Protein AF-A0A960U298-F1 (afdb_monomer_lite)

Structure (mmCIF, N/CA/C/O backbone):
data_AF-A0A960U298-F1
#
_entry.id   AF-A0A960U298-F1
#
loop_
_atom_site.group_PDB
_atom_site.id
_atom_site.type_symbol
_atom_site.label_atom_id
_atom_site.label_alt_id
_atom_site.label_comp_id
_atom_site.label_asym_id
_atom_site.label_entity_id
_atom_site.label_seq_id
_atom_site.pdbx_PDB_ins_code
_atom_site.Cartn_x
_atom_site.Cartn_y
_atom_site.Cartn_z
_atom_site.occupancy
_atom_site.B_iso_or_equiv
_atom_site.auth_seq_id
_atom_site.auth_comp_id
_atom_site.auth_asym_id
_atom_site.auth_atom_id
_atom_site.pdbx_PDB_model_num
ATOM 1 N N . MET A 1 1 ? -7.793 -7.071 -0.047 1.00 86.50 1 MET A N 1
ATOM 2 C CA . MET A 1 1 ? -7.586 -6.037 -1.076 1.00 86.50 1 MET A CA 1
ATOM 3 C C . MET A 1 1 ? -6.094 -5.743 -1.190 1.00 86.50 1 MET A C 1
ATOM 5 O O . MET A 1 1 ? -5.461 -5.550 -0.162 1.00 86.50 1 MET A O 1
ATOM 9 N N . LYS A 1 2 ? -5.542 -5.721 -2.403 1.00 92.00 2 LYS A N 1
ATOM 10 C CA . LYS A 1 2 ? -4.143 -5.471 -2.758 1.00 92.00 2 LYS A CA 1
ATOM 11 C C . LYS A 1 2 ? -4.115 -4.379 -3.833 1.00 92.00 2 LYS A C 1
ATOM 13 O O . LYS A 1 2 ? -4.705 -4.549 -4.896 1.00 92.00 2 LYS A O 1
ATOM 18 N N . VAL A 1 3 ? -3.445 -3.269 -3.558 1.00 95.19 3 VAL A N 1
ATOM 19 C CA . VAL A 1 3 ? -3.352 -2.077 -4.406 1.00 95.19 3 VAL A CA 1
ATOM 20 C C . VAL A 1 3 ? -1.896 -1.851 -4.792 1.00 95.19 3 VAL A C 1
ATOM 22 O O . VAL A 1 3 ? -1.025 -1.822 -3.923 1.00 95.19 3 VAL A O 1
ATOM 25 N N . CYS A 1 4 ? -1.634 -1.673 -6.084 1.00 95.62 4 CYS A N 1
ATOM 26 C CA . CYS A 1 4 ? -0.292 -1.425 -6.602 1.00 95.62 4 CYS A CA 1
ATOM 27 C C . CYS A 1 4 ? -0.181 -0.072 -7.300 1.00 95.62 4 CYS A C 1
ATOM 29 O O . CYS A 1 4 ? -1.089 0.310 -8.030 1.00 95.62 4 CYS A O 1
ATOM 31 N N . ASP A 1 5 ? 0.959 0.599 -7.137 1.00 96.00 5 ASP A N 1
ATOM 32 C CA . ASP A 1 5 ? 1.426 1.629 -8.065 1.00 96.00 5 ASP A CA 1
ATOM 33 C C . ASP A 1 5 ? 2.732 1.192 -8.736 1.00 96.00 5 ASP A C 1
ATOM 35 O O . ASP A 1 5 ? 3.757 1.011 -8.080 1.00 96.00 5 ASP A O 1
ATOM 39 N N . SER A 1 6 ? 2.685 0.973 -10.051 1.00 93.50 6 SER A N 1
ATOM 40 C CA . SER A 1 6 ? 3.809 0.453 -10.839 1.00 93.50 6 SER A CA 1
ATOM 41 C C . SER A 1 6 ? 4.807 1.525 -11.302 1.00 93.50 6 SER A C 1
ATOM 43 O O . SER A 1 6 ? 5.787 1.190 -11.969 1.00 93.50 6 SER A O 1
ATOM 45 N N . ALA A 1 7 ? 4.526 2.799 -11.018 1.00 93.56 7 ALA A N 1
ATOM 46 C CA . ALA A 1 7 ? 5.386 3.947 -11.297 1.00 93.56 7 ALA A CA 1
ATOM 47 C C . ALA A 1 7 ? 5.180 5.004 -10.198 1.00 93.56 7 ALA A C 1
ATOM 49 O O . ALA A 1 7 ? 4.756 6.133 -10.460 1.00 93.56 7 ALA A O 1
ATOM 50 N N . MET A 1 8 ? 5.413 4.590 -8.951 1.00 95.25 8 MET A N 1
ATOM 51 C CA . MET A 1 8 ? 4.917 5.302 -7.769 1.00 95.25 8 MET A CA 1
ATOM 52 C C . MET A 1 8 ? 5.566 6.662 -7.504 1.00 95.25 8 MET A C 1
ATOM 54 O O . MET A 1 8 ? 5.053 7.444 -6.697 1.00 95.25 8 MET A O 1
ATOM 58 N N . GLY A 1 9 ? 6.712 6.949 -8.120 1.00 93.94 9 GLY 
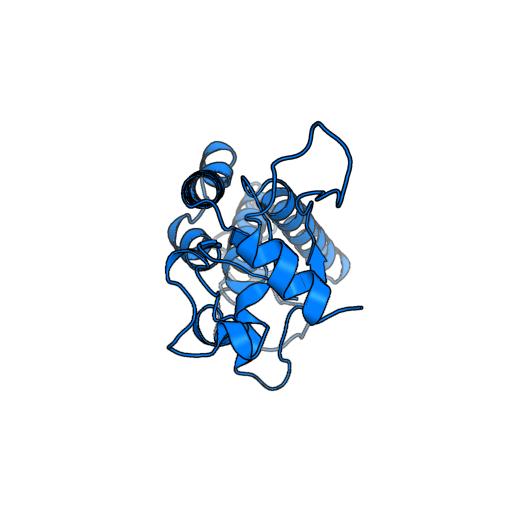A N 1
ATOM 59 C CA . GLY A 1 9 ? 7.520 8.121 -7.830 1.00 93.94 9 GLY A CA 1
ATOM 60 C C . GLY A 1 9 ? 7.831 8.216 -6.336 1.00 93.94 9 GLY A C 1
ATOM 61 O O . GLY A 1 9 ? 8.332 7.278 -5.721 1.00 93.94 9 GLY A O 1
ATOM 62 N N . SER A 1 10 ? 7.491 9.353 -5.730 1.00 92.75 10 SER A N 1
ATOM 63 C CA . SER A 1 10 ? 7.650 9.591 -4.289 1.00 92.75 10 SER A CA 1
ATOM 64 C C . SER A 1 10 ? 6.603 8.890 -3.409 1.00 92.75 10 SER A C 1
ATOM 66 O O . SER A 1 10 ? 6.604 9.084 -2.196 1.00 92.75 10 SER A O 1
ATOM 68 N N . GLY A 1 11 ? 5.694 8.100 -3.987 1.00 92.69 11 GLY A N 1
ATOM 69 C CA . GLY A 1 11 ? 4.690 7.329 -3.251 1.00 92.69 11 GLY A CA 1
ATOM 70 C C . GLY A 1 11 ? 3.487 8.142 -2.764 1.00 92.69 11 GLY A C 1
ATOM 71 O O . GLY A 1 11 ? 2.765 7.689 -1.879 1.00 92.69 11 GLY A O 1
ATOM 72 N N . SER A 1 12 ? 3.234 9.333 -3.315 1.00 91.44 12 SER A N 1
ATOM 73 C CA . SER A 1 12 ? 2.132 10.206 -2.874 1.00 91.44 12 SER A CA 1
ATOM 74 C C . SER A 1 12 ? 0.747 9.565 -3.048 1.00 91.44 12 SER A C 1
ATOM 76 O O . SER A 1 12 ? -0.087 9.655 -2.143 1.00 91.44 12 SER A O 1
ATOM 78 N N . LEU A 1 13 ? 0.518 8.867 -4.168 1.00 93.06 13 LEU A N 1
ATOM 79 C CA . LEU A 1 13 ? -0.713 8.110 -4.418 1.00 93.06 13 LEU A CA 1
ATOM 80 C C . LEU A 1 13 ? -0.855 6.928 -3.459 1.00 93.06 13 LEU A C 1
ATOM 82 O O . LEU A 1 13 ? -1.938 6.710 -2.923 1.00 93.06 13 LEU A O 1
ATOM 86 N N . LEU A 1 14 ? 0.235 6.215 -3.170 1.00 93.69 14 LEU A N 1
ATOM 87 C CA . LEU A 1 14 ? 0.227 5.118 -2.201 1.00 93.69 14 LEU A CA 1
ATOM 88 C C . LEU A 1 14 ? -0.058 5.614 -0.779 1.00 93.69 14 LEU A C 1
ATOM 90 O O . LEU A 1 14 ? -0.840 4.999 -0.057 1.00 93.69 14 LEU A O 1
ATOM 94 N N . ALA A 1 15 ? 0.504 6.759 -0.386 1.00 90.69 15 ALA A N 1
ATOM 95 C CA . ALA A 1 15 ? 0.194 7.394 0.892 1.00 90.69 15 ALA A CA 1
ATOM 96 C C . ALA A 1 15 ? -1.280 7.831 0.971 1.00 90.69 15 ALA A C 1
ATOM 98 O O . ALA A 1 15 ? -1.903 7.715 2.028 1.00 90.69 15 ALA A O 1
ATOM 99 N N . ALA A 1 16 ? -1.858 8.313 -0.135 1.00 91.81 16 ALA A N 1
ATOM 100 C CA . ALA A 1 16 ? -3.281 8.635 -0.214 1.00 91.81 16 ALA A CA 1
ATOM 101 C C . ALA A 1 16 ? -4.165 7.382 -0.123 1.00 91.81 16 ALA A C 1
ATOM 103 O O . ALA A 1 16 ? -5.116 7.375 0.657 1.00 91.81 16 ALA A O 1
ATOM 104 N N . ALA A 1 17 ? -3.815 6.314 -0.845 1.00 93.44 17 ALA A N 1
ATOM 105 C CA . ALA A 1 17 ? -4.504 5.029 -0.782 1.00 93.44 17 ALA A CA 1
ATOM 106 C C . ALA A 1 17 ? -4.473 4.449 0.637 1.00 93.44 17 ALA A C 1
ATOM 108 O O . ALA A 1 17 ? -5.502 4.017 1.145 1.00 93.44 17 ALA A O 1
ATOM 109 N N . LEU A 1 18 ? -3.327 4.515 1.319 1.00 91.56 18 LEU A N 1
ATOM 110 C CA . LEU A 1 18 ? -3.199 4.080 2.706 1.00 91.56 18 LEU A CA 1
ATOM 111 C C . LEU A 1 18 ? -4.129 4.857 3.647 1.00 91.56 18 LEU A C 1
ATOM 113 O O . LEU A 1 18 ? -4.834 4.233 4.439 1.00 91.56 18 LEU A O 1
ATOM 117 N N . ARG A 1 19 ? -4
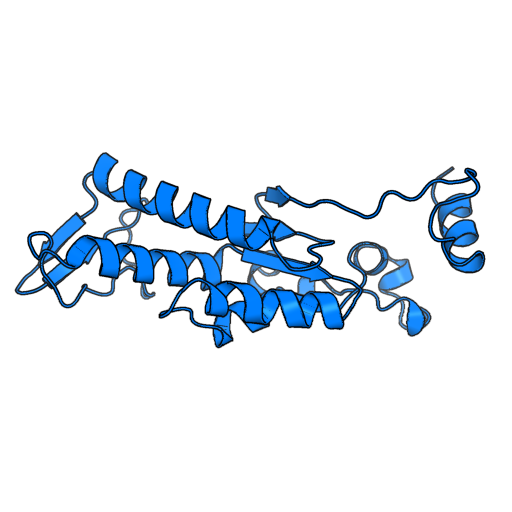.178 6.195 3.553 1.00 91.38 19 ARG A N 1
ATOM 118 C CA . ARG A 1 19 ? -5.120 7.001 4.355 1.00 91.38 19 ARG A CA 1
ATOM 119 C C . ARG A 1 19 ? -6.565 6.608 4.077 1.00 91.38 19 ARG A C 1
ATOM 121 O O . ARG A 1 19 ? -7.306 6.343 5.014 1.00 91.38 19 ARG A O 1
ATOM 128 N N . TYR A 1 20 ? -6.933 6.538 2.799 1.00 94.38 20 TYR A N 1
ATOM 129 C CA . TYR A 1 20 ? -8.293 6.217 2.382 1.00 94.38 20 TYR A CA 1
ATOM 130 C C . TYR A 1 20 ? -8.731 4.832 2.867 1.00 94.38 20 TYR A C 1
ATOM 132 O O . TYR A 1 20 ? -9.786 4.706 3.473 1.00 94.38 20 TYR A O 1
ATOM 140 N N . LEU A 1 21 ? -7.908 3.802 2.653 1.00 92.94 21 LEU A N 1
ATOM 141 C CA . LEU A 1 21 ? -8.217 2.436 3.079 1.00 92.94 21 LEU A CA 1
ATOM 142 C C . LEU A 1 21 ? -8.271 2.303 4.601 1.00 92.94 21 LEU A C 1
ATOM 144 O O . LEU A 1 21 ? -9.103 1.557 5.107 1.00 92.94 21 LEU A O 1
ATOM 148 N N . THR A 1 22 ? -7.405 3.017 5.326 1.00 91.44 22 THR A N 1
ATOM 149 C CA . THR A 1 22 ? -7.431 3.027 6.796 1.00 91.44 22 THR A CA 1
ATOM 150 C C . THR A 1 22 ? -8.749 3.605 7.302 1.00 91.44 22 THR A C 1
ATOM 152 O O . THR A 1 22 ? -9.392 2.980 8.140 1.00 91.44 22 THR A O 1
ATOM 155 N N . GLU A 1 23 ? -9.178 4.750 6.762 1.00 93.81 23 GLU A N 1
ATOM 156 C CA . GLU A 1 23 ? -10.420 5.402 7.189 1.00 93.81 23 GLU A CA 1
ATOM 157 C C . GLU A 1 23 ? -11.657 4.614 6.750 1.00 93.81 23 GLU A C 1
ATOM 159 O O . GLU A 1 23 ? -12.556 4.374 7.545 1.00 93.81 23 GLU A O 1
ATOM 164 N N . ALA A 1 24 ? -11.678 4.115 5.513 1.00 93.12 24 ALA A N 1
ATOM 165 C CA . ALA A 1 24 ? -12.774 3.283 5.028 1.00 93.12 24 ALA A CA 1
ATOM 166 C C . ALA A 1 24 ? -12.934 2.003 5.867 1.00 93.12 24 ALA A C 1
ATOM 168 O O . ALA A 1 24 ? -14.057 1.580 6.142 1.00 93.12 24 ALA A O 1
ATOM 169 N N . LEU A 1 25 ? -11.824 1.392 6.295 1.00 89.50 25 LEU A N 1
ATOM 170 C CA . LEU A 1 25 ? -11.856 0.229 7.179 1.00 89.50 25 LEU A CA 1
ATOM 171 C C . LEU A 1 25 ? -12.327 0.604 8.588 1.00 89.50 25 LEU A C 1
ATOM 173 O O . LEU A 1 25 ? -13.134 -0.122 9.158 1.00 89.50 25 LEU A O 1
ATOM 177 N N . PHE A 1 26 ? -11.857 1.729 9.128 1.00 90.56 26 PHE A N 1
ATOM 178 C CA . PHE A 1 26 ? -12.295 2.252 10.422 1.00 90.56 26 PHE A CA 1
ATOM 179 C C . PHE A 1 26 ? -13.816 2.462 10.457 1.00 90.56 26 PHE A C 1
ATOM 181 O O . PHE A 1 26 ? -14.505 1.864 11.284 1.00 90.56 26 PHE A O 1
ATOM 188 N N . GLU A 1 27 ? -14.354 3.205 9.490 1.00 91.94 27 GLU A N 1
ATOM 189 C CA . GLU A 1 27 ? -15.791 3.464 9.350 1.00 91.94 27 GLU A CA 1
ATOM 190 C C . GLU A 1 27 ? -16.596 2.170 9.153 1.00 91.94 27 GLU A C 1
ATOM 192 O O . GLU A 1 27 ? -17.651 1.974 9.758 1.00 91.94 27 GLU A O 1
ATOM 197 N N . SER A 1 28 ? -16.073 1.233 8.354 1.00 89.38 28 SER A N 1
ATOM 198 C CA . SER A 1 28 ? -16.700 -0.074 8.126 1.00 89.38 28 SER A CA 1
ATOM 199 C C . SER A 1 28 ? -16.855 -0.880 9.422 1.00 89.38 28 SER A C 1
ATOM 201 O O . SER A 1 28 ? -17.889 -1.522 9.631 1.00 89.38 28 SER A O 1
ATOM 203 N N . LEU A 1 29 ? -15.867 -0.830 10.323 1.00 86.44 29 LEU A N 1
ATOM 204 C CA . LEU A 1 29 ? -15.932 -1.538 11.603 1.00 86.44 29 LEU A CA 1
ATOM 205 C C . LEU A 1 29 ? -17.042 -0.995 12.508 1.00 86.44 29 LEU A C 1
ATOM 207 O O . LEU A 1 29 ? -17.771 -1.786 13.112 1.00 86.44 29 LEU A O 1
ATOM 211 N N . TYR A 1 30 ? -17.207 0.326 12.562 1.00 86.62 30 TYR A N 1
ATOM 212 C CA . TYR A 1 30 ? -18.300 0.959 13.297 1.00 86.62 30 TYR A CA 1
ATOM 213 C C . TYR A 1 30 ? -19.658 0.648 12.671 1.00 86.62 30 TYR A C 1
ATOM 215 O O . TYR A 1 30 ? -20.560 0.165 13.357 1.00 86.62 30 TYR A O 1
ATOM 223 N N . TYR A 1 31 ? -19.784 0.840 11.357 1.00 88.00 31 TYR A N 1
ATOM 224 C CA . TYR A 1 31 ? -21.029 0.617 10.626 1.00 88.00 31 TYR A CA 1
ATOM 225 C C . TYR A 1 31 ? -21.560 -0.818 10.779 1.00 88.00 31 TYR A C 1
ATOM 227 O O . TYR A 1 31 ? -22.762 -1.033 10.926 1.00 88.00 31 TYR A O 1
ATOM 235 N N . HIS A 1 32 ? -20.667 -1.811 10.791 1.00 82.88 32 HIS A N 1
ATOM 236 C CA . HIS A 1 32 ? -21.032 -3.221 10.934 1.00 82.88 32 HIS A CA 1
ATOM 237 C C . HIS A 1 32 ? -21.018 -3.740 12.383 1.00 82.88 32 HIS A C 1
ATOM 239 O O . HIS A 1 32 ? -21.154 -4.950 12.583 1.00 82.88 32 HIS A O 1
ATOM 245 N N . GLY A 1 33 ? -20.845 -2.874 13.390 1.00 82.38 33 GLY A N 1
ATOM 246 C CA . GLY A 1 33 ? -20.860 -3.272 14.804 1.00 82.38 33 GLY A CA 1
ATOM 247 C C . GLY A 1 33 ? -19.769 -4.288 15.153 1.00 82.38 33 GLY A C 1
ATOM 248 O O . GLY A 1 33 ? -20.006 -5.267 15.861 1.00 82.38 33 GLY A O 1
ATOM 249 N N . ARG A 1 34 ? -18.574 -4.105 14.590 1.00 79.50 34 ARG A N 1
ATOM 250 C CA . ARG A 1 34 ? -17.444 -5.041 14.676 1.00 79.50 34 ARG A CA 1
ATOM 251 C C . ARG A 1 34 ? -16.480 -4.765 15.832 1.00 79.50 34 ARG A C 1
ATOM 253 O O . ARG A 1 34 ? -15.458 -5.441 15.950 1.00 79.50 34 ARG A O 1
ATOM 260 N N . ILE A 1 35 ? -16.809 -3.801 16.682 1.00 80.06 35 ILE A N 1
ATOM 261 C CA . ILE A 1 35 ? -16.038 -3.411 17.860 1.00 80.06 35 ILE A CA 1
ATOM 262 C C . ILE A 1 35 ? -16.806 -3.883 19.095 1.00 80.06 35 ILE A C 1
ATOM 264 O O . ILE A 1 35 ? -17.973 -3.536 19.268 1.00 80.06 35 ILE A O 1
ATOM 268 N N . ALA A 1 36 ? -16.170 -4.692 19.939 1.00 71.50 36 ALA A N 1
ATOM 269 C CA . ALA A 1 36 ? -16.767 -5.210 21.165 1.00 71.50 36 ALA A CA 1
ATOM 270 C C . ALA A 1 36 ? -15.787 -5.095 22.336 1.00 71.50 36 ALA A C 1
ATOM 272 O O . ALA A 1 36 ? -14.586 -5.290 22.168 1.00 71.50 36 ALA A O 1
ATOM 273 N N . ALA A 1 37 ? -16.292 -4.821 23.537 1.00 68.25 37 ALA A N 1
ATOM 274 C CA . ALA A 1 37 ? -15.481 -4.876 24.749 1.00 68.25 37 ALA A CA 1
ATOM 275 C C . ALA A 1 37 ? -15.188 -6.336 25.143 1.00 68.25 37 ALA A C 1
ATOM 277 O O . ALA A 1 37 ? -16.049 -7.212 25.011 1.00 68.25 37 ALA A O 1
ATOM 278 N N . HIS A 1 38 ? -13.983 -6.602 25.644 1.00 66.31 38 HIS A N 1
ATOM 279 C CA . HIS A 1 38 ? -13.602 -7.892 26.209 1.00 66.31 38 HIS A CA 1
ATOM 280 C C . HIS A 1 38 ? -12.620 -7.714 27.370 1.00 66.31 38 HIS A C 1
ATOM 282 O O . HIS A 1 38 ? -11.465 -7.338 27.168 1.00 66.31 38 HIS A O 1
ATOM 288 N N . GLY A 1 39 ? -13.071 -8.021 28.590 1.00 68.38 39 GLY A N 1
ATOM 289 C CA . GLY A 1 39 ? -12.287 -7.762 29.800 1.00 68.38 39 GLY A CA 1
ATOM 290 C C . GLY A 1 39 ? -11.963 -6.272 29.933 1.00 68.38 39 GLY A C 1
ATOM 291 O O . GLY A 1 39 ? -12.844 -5.439 29.735 1.00 68.38 39 GLY A O 1
ATOM 292 N N . ASP A 1 40 ? -10.696 -5.957 30.202 1.00 62.03 40 ASP A N 1
ATOM 293 C CA . ASP A 1 40 ? -10.194 -4.581 30.337 1.00 62.03 40 ASP A CA 1
ATOM 294 C C . ASP A 1 40 ? -9.795 -3.937 28.987 1.00 62.03 40 ASP A C 1
ATOM 296 O O . ASP A 1 40 ? -9.200 -2.862 28.959 1.00 62.03 40 ASP A O 1
ATOM 300 N N . GLY A 1 41 ? -10.085 -4.592 27.854 1.00 64.88 41 GLY A N 1
ATOM 301 C CA . GLY A 1 41 ? -9.703 -4.148 26.510 1.00 64.88 41 GLY A CA 1
ATOM 302 C C . GLY A 1 41 ? -10.840 -4.214 25.486 1.00 64.88 41 GLY A C 1
ATOM 303 O O . GLY A 1 41 ? -11.966 -4.619 25.780 1.00 64.88 41 GLY A O 1
ATOM 304 N N . GLY A 1 42 ? -10.553 -3.798 24.252 1.00 60.41 42 GLY A N 1
ATOM 305 C CA . GLY A 1 42 ? -11.468 -3.900 23.114 1.00 60.41 42 GLY A CA 1
ATOM 306 C C . GLY A 1 42 ? -11.009 -4.951 22.106 1.00 60.41 42 GLY A C 1
ATOM 307 O O . GLY A 1 42 ? -9.855 -4.950 21.685 1.00 60.41 42 GLY A O 1
ATOM 308 N N . ILE A 1 43 ? -11.916 -5.828 21.675 1.00 60.09 43 ILE A N 1
ATOM 309 C CA . ILE A 1 43 ? -11.707 -6.740 20.546 1.00 60.09 43 ILE A CA 1
ATOM 310 C C . ILE A 1 43 ? -12.353 -6.147 19.299 1.00 60.09 43 ILE A C 1
ATOM 312 O O . ILE A 1 43 ? -13.539 -5.811 19.276 1.00 60.09 43 ILE A O 1
ATOM 316 N N . VAL A 1 44 ? -11.574 -6.103 18.226 1.00 59.81 44 VAL A N 1
ATOM 317 C CA . VAL A 1 44 ? -12.039 -5.754 16.886 1.00 59.81 44 VAL A CA 1
ATOM 318 C C . VAL A 1 44 ? -12.172 -7.043 16.083 1.00 59.81 44 VAL A C 1
ATOM 320 O O . VAL A 1 44 ? -11.278 -7.881 16.090 1.00 59.81 44 VAL A O 1
ATOM 323 N N . ARG A 1 45 ? -13.303 -7.240 15.405 1.00 59.34 45 ARG A N 1
ATOM 324 C CA . ARG A 1 45 ? -13.550 -8.415 14.556 1.00 59.34 45 ARG A CA 1
ATOM 325 C C . ARG A 1 45 ? -13.657 -7.989 13.100 1.00 59.34 45 ARG A C 1
ATOM 327 O O . ARG A 1 45 ? -14.576 -7.264 12.751 1.00 59.34 45 ARG A O 1
ATOM 334 N N . LEU A 1 46 ? -12.773 -8.449 12.219 1.00 54.06 46 LEU A N 1
ATOM 335 C CA . LEU A 1 46 ? -12.911 -8.123 10.797 1.00 54.06 46 LEU A CA 1
ATOM 336 C C . LEU A 1 46 ? -14.162 -8.742 10.145 1.00 54.06 46 LEU A C 1
ATOM 338 O O . LEU A 1 46 ? -14.843 -9.607 10.698 1.00 54.06 46 LEU A O 1
ATOM 342 N N . ALA A 1 47 ? -14.471 -8.230 8.950 1.00 47.47 47 ALA A N 1
ATOM 343 C CA . ALA A 1 47 ? -15.711 -8.444 8.211 1.00 47.47 47 ALA A CA 1
ATOM 344 C C . ALA A 1 47 ? -16.077 -9.914 7.929 1.00 47.47 47 ALA A C 1
ATOM 346 O O . ALA A 1 47 ? -17.265 -10.196 7.770 1.00 47.47 47 ALA A O 1
ATOM 347 N N . ASP A 1 48 ? -15.114 -10.840 7.909 1.00 47.56 48 ASP A N 1
ATOM 348 C CA . ASP A 1 48 ? -15.353 -12.268 7.657 1.00 47.56 48 ASP A CA 1
ATOM 349 C C . ASP A 1 48 ? -15.862 -13.043 8.889 1.00 47.56 48 ASP A C 1
ATOM 351 O O . ASP A 1 48 ? -16.341 -14.169 8.753 1.00 47.56 48 ASP A O 1
ATOM 355 N N . GLY A 1 49 ? -15.802 -12.446 10.087 1.00 41.50 49 GLY A N 1
ATOM 356 C CA . GLY A 1 49 ? -16.228 -13.078 11.338 1.00 41.50 49 GLY A CA 1
ATOM 357 C C . GLY A 1 49 ? -15.412 -14.315 11.736 1.00 41.50 49 GLY A C 1
ATOM 358 O O . GLY A 1 49 ? -15.810 -15.011 12.672 1.00 41.50 49 GLY A O 1
ATOM 359 N N . GLN A 1 50 ? -14.300 -14.595 11.050 1.00 42.59 50 GLN A N 1
ATOM 360 C CA . GLN A 1 50 ? -13.434 -15.742 11.309 1.00 42.59 50 GLN A CA 1
ATOM 361 C C . GLN A 1 50 ? -12.337 -15.370 12.314 1.00 42.59 50 GLN A C 1
ATOM 363 O O . GLN A 1 50 ? -11.856 -14.239 12.368 1.00 42.59 50 GLN A O 1
ATOM 368 N N . LEU A 1 51 ? -11.923 -16.343 13.128 1.00 38.66 51 LEU A N 1
ATOM 369 C CA . LEU A 1 51 ? -10.732 -16.213 13.964 1.00 38.66 51 LEU A CA 1
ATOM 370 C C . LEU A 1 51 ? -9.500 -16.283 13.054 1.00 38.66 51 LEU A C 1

▬▬▬

→ **Task requirements**: The lines above, starting at the one with "ATOM 317 C CA" and ending at the one with "ATOM 356 C CA", are the only ones to return, exactly as written.

→ **Answer for this exercise**:
ATOM 317 C CA . VAL A 1 44 ? -12.039 -5.754 16.886 1.00 59.81 44 VAL A CA 1
ATOM 318 C C . VAL A 1 44 ? -12.172 -7.043 16.083 1.00 59.81 44 VAL A C 1
ATOM 320 O O . VAL A 1 44 ? -11.278 -7.881 16.090 1.00 59.81 44 VAL A O 1
ATOM 323 N N . ARG A 1 45 ? -13.303 -7.240 15.405 1.00 59.34 45 ARG A N 1
ATOM 324 C CA . ARG A 1 45 ? -13.550 -8.415 14.556 1.00 59.34 45 ARG A CA 1
ATOM 325 C C . ARG A 1 45 ? -13.657 -7.989 13.100 1.00 59.34 45 ARG A C 1
ATOM 327 O O . ARG A 1 45 ? -14.576 -7.264 12.751 1.00 59.34 45 ARG A O 1
ATOM 334 N N . LEU A 1 46 ? -12.773 -8.449 12.219 1.00 54.06 46 LEU A N 1
ATOM 335 C CA . LEU A 1 46 ? -12.911 -8.123 10.797 1.00 54.06 46 LEU A CA 1
ATOM 336 C C . LEU A 1 46 ? -14.162 -8.742 10.145 1.00 54.06 46 LEU A C 1
ATOM 338 O O . LEU A 1 46 ? -14.843 -9.607 10.698 1.00 54.06 46 LEU A O 1
ATOM 342 N N . ALA A 1 47 ? -14.471 -8.230 8.950 1.00 47.47 47 ALA A N 1
ATOM 343 C CA . ALA A 1 47 ? -15.711 -8.444 8.211 1.00 47.47 47 ALA A CA 1
ATOM 344 C C . ALA A 1 47 ? -16.077 -9.914 7.929 1.00 47.47 47 ALA A C 1
ATOM 346 O O . ALA A 1 47 ? -17.265 -10.196 7.770 1.00 47.47 47 ALA A O 1
ATOM 347 N N . ASP A 1 48 ? -15.114 -10.840 7.909 1.00 47.56 48 ASP A N 1
ATOM 348 C CA . ASP A 1 48 ? -15.353 -12.268 7.657 1.00 47.56 48 ASP A CA 1
ATOM 349 C C . ASP A 1 48 ? -15.862 -13.043 8.889 1.00 47.56 48 ASP A C 1
ATOM 351 O O . ASP A 1 48 ? -16.341 -14.169 8.753 1.00 47.56 48 ASP A O 1
ATOM 355 N N . GLY A 1 49 ? -15.802 -12.446 10.087 1.00 41.50 49 GLY A N 1
ATOM 356 C CA . GLY A 1 49 ? -16.228 -13.078 11.338 1.00 41.50 49 GLY A CA 1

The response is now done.